(Stored data)
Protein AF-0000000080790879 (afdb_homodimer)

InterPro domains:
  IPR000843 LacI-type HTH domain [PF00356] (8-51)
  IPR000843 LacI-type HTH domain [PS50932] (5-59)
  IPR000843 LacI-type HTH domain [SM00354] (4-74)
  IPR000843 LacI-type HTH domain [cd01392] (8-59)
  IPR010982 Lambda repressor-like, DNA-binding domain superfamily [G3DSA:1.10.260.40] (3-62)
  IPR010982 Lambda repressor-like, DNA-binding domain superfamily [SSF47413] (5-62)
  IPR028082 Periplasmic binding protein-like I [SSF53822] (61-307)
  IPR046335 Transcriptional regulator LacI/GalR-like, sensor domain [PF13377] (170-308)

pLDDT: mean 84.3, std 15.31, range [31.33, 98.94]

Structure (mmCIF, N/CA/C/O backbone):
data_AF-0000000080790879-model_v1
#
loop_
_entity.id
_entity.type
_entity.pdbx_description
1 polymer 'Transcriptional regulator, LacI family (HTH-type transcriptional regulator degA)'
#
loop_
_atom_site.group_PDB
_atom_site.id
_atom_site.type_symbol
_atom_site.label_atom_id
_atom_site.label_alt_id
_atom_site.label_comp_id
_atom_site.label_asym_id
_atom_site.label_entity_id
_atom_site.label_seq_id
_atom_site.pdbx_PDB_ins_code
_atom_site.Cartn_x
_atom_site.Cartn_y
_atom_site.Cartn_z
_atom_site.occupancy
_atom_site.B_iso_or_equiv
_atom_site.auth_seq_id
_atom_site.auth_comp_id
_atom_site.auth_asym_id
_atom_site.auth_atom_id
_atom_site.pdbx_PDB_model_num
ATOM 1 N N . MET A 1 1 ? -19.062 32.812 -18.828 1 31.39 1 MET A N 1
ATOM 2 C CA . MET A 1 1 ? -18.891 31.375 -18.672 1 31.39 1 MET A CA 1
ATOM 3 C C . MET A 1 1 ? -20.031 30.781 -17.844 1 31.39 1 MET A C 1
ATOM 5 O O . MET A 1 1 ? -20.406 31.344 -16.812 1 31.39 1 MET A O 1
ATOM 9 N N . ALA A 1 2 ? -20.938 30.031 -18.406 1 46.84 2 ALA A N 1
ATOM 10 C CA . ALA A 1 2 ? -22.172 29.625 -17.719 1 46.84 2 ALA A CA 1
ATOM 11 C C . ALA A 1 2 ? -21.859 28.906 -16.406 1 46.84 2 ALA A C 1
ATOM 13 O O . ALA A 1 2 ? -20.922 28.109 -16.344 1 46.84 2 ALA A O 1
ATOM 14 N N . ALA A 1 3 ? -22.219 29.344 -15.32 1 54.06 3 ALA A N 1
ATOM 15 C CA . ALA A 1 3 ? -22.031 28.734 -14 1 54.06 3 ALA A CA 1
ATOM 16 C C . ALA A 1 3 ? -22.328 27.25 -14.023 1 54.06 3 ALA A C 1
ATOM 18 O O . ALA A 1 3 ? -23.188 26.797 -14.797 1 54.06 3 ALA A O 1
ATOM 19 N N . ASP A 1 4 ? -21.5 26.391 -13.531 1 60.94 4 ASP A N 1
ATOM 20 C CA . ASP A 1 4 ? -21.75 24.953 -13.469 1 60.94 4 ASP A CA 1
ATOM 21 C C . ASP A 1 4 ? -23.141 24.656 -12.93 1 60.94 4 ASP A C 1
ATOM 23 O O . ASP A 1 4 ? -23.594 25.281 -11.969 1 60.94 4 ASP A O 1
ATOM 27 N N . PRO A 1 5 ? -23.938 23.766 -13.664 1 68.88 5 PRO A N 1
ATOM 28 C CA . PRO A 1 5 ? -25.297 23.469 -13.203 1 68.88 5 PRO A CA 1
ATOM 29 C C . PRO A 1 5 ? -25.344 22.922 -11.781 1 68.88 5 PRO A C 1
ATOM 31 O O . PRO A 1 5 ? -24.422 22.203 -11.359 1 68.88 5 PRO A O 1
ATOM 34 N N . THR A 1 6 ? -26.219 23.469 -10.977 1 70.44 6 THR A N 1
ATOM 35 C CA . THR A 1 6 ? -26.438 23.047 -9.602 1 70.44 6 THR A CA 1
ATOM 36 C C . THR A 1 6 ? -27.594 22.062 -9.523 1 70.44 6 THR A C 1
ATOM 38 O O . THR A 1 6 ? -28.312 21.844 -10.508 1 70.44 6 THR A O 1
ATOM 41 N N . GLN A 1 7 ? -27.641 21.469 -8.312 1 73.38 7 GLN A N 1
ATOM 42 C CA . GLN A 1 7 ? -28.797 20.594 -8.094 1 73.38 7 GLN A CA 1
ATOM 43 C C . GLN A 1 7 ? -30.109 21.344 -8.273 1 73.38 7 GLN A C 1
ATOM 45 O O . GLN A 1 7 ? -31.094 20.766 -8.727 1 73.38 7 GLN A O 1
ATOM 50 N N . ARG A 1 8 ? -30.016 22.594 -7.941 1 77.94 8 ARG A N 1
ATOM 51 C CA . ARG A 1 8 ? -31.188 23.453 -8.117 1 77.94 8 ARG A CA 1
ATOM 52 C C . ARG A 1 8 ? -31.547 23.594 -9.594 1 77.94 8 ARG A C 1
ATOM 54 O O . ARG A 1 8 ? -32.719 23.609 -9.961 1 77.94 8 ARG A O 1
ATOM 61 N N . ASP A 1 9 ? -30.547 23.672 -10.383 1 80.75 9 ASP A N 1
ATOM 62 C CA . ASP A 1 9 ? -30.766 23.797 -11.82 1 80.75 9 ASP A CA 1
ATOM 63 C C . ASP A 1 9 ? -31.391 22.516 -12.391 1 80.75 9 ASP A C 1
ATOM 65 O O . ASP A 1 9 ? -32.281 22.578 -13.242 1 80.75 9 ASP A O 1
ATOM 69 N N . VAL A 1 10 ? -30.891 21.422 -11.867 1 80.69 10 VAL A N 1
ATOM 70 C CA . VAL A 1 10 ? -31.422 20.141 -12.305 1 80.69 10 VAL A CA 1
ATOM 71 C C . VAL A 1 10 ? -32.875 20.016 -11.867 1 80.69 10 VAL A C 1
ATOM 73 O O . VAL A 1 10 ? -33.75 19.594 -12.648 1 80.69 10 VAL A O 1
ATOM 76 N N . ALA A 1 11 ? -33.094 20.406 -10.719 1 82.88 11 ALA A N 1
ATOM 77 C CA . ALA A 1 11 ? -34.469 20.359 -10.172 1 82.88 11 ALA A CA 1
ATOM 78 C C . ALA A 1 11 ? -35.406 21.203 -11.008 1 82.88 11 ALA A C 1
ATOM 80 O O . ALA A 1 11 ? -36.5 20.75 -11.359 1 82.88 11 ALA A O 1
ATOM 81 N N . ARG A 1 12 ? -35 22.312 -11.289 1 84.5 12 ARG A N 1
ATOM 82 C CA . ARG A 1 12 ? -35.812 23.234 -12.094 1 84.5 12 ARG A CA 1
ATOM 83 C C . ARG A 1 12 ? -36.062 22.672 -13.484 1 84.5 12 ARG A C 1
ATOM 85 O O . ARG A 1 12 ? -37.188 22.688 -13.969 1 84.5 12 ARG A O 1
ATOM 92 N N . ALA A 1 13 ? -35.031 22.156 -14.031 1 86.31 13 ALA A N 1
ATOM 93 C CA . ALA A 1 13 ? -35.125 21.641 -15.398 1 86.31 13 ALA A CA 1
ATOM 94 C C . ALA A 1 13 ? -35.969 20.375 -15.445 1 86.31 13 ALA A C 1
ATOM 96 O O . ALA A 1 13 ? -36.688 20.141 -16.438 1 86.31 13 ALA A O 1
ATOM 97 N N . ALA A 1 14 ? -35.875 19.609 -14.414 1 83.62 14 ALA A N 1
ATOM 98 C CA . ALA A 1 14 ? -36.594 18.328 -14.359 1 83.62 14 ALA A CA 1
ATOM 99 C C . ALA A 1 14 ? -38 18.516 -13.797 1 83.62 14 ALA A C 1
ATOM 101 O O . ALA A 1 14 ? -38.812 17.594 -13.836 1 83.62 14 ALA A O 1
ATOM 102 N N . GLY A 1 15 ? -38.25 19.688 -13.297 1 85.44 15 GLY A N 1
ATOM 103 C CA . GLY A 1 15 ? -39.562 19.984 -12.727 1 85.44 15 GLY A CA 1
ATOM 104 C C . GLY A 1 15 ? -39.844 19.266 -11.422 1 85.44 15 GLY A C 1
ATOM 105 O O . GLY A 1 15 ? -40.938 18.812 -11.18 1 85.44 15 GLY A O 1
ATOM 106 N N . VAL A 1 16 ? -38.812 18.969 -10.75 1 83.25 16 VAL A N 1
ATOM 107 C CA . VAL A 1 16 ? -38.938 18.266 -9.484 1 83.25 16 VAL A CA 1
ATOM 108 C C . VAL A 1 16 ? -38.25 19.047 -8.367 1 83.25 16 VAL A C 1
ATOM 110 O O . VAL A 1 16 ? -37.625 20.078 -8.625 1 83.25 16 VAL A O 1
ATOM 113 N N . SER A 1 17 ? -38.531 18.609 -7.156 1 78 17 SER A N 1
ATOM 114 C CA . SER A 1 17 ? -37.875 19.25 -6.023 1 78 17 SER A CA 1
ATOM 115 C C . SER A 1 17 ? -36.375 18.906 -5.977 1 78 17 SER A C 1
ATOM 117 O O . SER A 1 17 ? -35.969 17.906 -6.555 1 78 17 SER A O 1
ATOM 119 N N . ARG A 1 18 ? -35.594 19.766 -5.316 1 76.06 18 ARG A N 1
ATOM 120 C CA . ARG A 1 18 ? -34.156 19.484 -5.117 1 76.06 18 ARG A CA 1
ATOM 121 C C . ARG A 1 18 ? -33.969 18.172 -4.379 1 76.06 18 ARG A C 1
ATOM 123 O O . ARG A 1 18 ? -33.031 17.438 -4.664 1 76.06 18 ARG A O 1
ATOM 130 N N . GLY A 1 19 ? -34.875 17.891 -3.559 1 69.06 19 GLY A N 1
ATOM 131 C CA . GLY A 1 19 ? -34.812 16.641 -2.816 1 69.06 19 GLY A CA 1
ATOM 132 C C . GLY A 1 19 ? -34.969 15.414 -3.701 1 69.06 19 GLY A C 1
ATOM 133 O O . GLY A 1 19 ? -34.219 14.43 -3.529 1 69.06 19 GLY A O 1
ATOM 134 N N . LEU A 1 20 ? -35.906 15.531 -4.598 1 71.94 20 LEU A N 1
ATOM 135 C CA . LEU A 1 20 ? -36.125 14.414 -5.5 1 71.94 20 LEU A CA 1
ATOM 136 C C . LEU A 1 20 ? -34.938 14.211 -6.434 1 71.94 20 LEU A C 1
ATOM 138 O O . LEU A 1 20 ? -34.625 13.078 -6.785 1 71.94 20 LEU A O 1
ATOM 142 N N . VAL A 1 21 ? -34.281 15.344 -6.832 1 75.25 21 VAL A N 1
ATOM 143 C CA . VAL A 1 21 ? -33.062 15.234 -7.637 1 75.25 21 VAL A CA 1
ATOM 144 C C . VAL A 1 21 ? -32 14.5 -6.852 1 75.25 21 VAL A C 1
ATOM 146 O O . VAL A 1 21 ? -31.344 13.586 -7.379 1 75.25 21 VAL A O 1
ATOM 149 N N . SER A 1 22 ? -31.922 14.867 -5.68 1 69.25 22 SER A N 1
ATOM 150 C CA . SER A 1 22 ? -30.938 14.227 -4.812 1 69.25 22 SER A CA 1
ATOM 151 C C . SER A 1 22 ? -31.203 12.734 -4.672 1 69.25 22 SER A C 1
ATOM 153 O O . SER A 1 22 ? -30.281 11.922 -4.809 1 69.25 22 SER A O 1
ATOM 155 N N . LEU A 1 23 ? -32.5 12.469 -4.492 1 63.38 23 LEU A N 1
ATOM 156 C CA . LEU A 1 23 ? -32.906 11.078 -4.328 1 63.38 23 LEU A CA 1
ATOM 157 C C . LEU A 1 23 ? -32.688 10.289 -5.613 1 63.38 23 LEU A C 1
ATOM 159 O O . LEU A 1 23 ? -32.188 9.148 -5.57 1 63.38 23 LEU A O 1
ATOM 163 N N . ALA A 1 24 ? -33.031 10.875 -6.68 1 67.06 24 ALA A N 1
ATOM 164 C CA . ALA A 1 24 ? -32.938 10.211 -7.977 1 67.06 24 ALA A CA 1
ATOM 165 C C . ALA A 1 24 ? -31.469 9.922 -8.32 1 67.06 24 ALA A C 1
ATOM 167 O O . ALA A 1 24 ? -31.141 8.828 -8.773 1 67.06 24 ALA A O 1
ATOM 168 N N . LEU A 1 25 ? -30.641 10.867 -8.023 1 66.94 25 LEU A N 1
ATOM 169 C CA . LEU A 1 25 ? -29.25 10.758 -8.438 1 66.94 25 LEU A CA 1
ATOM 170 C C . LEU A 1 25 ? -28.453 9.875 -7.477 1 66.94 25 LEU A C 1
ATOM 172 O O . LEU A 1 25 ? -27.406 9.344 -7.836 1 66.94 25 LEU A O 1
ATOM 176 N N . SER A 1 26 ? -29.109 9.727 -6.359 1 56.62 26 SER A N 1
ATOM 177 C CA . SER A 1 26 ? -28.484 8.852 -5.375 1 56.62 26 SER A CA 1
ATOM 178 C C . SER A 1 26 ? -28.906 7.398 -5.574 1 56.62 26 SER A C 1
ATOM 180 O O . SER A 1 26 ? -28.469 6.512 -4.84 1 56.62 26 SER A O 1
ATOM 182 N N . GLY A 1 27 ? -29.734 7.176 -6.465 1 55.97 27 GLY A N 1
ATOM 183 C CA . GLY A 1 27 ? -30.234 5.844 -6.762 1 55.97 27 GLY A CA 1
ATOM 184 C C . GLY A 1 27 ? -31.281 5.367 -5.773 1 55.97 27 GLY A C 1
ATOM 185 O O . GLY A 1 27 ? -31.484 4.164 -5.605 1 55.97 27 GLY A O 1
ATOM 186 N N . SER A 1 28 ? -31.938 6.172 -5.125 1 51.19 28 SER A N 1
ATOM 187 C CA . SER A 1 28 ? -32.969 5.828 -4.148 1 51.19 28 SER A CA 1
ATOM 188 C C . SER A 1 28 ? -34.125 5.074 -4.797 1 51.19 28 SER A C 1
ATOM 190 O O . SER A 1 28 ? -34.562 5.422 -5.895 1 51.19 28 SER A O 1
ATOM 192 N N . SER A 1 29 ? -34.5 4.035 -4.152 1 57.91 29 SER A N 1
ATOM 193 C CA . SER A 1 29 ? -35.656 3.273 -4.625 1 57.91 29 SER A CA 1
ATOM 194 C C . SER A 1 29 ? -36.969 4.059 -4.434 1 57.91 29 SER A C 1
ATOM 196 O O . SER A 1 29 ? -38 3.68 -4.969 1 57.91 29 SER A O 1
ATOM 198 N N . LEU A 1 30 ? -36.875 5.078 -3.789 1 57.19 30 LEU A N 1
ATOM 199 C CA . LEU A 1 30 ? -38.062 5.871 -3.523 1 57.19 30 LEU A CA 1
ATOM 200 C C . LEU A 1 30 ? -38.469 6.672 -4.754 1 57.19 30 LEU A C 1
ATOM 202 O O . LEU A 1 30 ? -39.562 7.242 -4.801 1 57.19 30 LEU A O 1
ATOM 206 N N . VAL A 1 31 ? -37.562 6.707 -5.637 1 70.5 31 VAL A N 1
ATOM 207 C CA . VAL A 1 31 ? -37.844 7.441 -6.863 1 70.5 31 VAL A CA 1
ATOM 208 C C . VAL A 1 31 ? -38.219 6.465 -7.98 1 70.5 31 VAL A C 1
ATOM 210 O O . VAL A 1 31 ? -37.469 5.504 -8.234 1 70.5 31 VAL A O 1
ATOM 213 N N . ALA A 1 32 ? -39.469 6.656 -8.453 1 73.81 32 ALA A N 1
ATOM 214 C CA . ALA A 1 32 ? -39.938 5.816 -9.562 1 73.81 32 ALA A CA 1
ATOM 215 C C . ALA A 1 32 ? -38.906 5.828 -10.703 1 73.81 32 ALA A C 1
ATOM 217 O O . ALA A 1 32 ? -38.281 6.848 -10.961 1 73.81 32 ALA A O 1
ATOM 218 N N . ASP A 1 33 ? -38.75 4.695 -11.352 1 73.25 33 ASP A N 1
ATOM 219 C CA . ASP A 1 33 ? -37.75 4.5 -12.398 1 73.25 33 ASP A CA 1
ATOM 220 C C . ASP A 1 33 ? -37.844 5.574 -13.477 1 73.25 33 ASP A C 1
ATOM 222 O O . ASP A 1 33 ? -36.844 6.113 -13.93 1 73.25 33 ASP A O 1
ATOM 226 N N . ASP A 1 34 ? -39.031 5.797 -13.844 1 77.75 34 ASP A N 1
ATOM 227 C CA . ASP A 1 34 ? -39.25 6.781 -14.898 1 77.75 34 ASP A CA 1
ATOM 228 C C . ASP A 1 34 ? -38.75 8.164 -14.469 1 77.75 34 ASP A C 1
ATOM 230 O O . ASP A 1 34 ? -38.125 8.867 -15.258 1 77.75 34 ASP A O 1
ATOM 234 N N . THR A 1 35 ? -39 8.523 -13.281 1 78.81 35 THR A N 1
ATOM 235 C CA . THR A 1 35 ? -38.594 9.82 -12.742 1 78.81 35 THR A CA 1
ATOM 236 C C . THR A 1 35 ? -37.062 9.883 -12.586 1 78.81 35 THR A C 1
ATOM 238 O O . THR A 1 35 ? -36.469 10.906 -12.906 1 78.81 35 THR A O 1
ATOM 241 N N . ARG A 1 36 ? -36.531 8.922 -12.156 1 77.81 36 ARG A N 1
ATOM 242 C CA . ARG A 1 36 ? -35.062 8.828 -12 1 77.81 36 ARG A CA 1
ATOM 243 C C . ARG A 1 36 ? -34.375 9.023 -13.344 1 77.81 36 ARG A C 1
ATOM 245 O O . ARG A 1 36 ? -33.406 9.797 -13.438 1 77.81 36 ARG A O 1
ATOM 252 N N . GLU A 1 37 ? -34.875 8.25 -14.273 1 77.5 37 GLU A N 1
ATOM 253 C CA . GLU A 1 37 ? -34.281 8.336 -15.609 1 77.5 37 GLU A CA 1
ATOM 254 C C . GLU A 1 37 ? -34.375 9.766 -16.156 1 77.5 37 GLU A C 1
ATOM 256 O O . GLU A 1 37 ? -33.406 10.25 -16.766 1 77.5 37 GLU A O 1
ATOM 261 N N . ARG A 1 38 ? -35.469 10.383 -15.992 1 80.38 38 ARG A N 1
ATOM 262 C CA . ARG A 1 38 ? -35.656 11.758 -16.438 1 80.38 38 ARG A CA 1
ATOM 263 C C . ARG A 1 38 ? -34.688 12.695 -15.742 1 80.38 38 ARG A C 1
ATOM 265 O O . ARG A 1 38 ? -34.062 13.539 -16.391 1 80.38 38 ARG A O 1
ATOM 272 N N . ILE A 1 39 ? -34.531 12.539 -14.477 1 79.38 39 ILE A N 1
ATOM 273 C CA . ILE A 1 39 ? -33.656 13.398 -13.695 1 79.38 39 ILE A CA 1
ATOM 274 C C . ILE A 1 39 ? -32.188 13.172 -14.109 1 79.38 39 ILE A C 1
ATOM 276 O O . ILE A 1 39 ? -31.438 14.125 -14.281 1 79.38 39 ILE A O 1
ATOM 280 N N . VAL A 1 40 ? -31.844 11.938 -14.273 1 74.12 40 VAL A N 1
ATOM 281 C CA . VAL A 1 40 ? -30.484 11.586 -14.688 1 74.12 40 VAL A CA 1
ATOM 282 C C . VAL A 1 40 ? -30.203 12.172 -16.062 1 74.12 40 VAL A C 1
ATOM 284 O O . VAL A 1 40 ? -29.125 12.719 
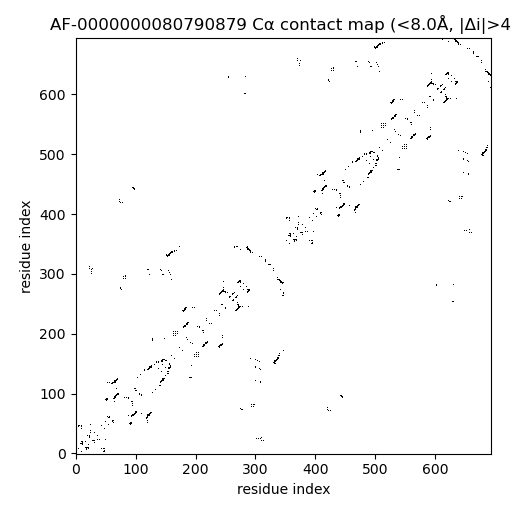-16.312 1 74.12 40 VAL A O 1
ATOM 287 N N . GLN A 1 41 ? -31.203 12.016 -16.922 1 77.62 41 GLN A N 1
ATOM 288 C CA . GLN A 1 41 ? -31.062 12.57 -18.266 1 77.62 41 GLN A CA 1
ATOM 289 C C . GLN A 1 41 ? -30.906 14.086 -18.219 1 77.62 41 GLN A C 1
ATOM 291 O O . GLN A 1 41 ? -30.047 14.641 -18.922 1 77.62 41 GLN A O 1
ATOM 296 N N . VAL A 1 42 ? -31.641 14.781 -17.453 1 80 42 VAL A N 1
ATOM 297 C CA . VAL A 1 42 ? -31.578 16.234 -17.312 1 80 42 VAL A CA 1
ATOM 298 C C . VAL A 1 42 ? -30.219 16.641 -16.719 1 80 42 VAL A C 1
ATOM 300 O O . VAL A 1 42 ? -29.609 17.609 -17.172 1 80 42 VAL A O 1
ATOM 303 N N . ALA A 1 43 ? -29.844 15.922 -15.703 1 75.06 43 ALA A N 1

▸ **INSTRUCTIONS FOR THE TASK**: If a line comes after the one containing "IPR046335 Transcriptional regulator", leave it out; set down every line of the data before it, and that line itself, exactly.

▸ **ANSWER TO THE PROBLEM**:
Protein AF-0000000080790879 (afdb_homodimer)

InterPro domains:
  IPR000843 LacI-type HTH domain [PF00356] (8-51)
  IPR000843 LacI-type HTH domain [PS50932] (5-59)
  IPR000843 LacI-type HTH domain [SM00354] (4-74)
  IPR000843 LacI-type HTH domain [cd01392] (8-59)
  IPR010982 Lambda repressor-like, DNA-binding domain superfamily [G3DSA:1.10.260.40] (3-62)
  IPR010982 Lambda repressor-like, DNA-binding domain superfamily [SSF47413] (5-62)
  IPR028082 Periplasmic binding protein-like I [SSF53822] (61-307)
  IPR046335 Transcriptional regulator LacI/GalR-like, sensor domain [PF13377] (170-308)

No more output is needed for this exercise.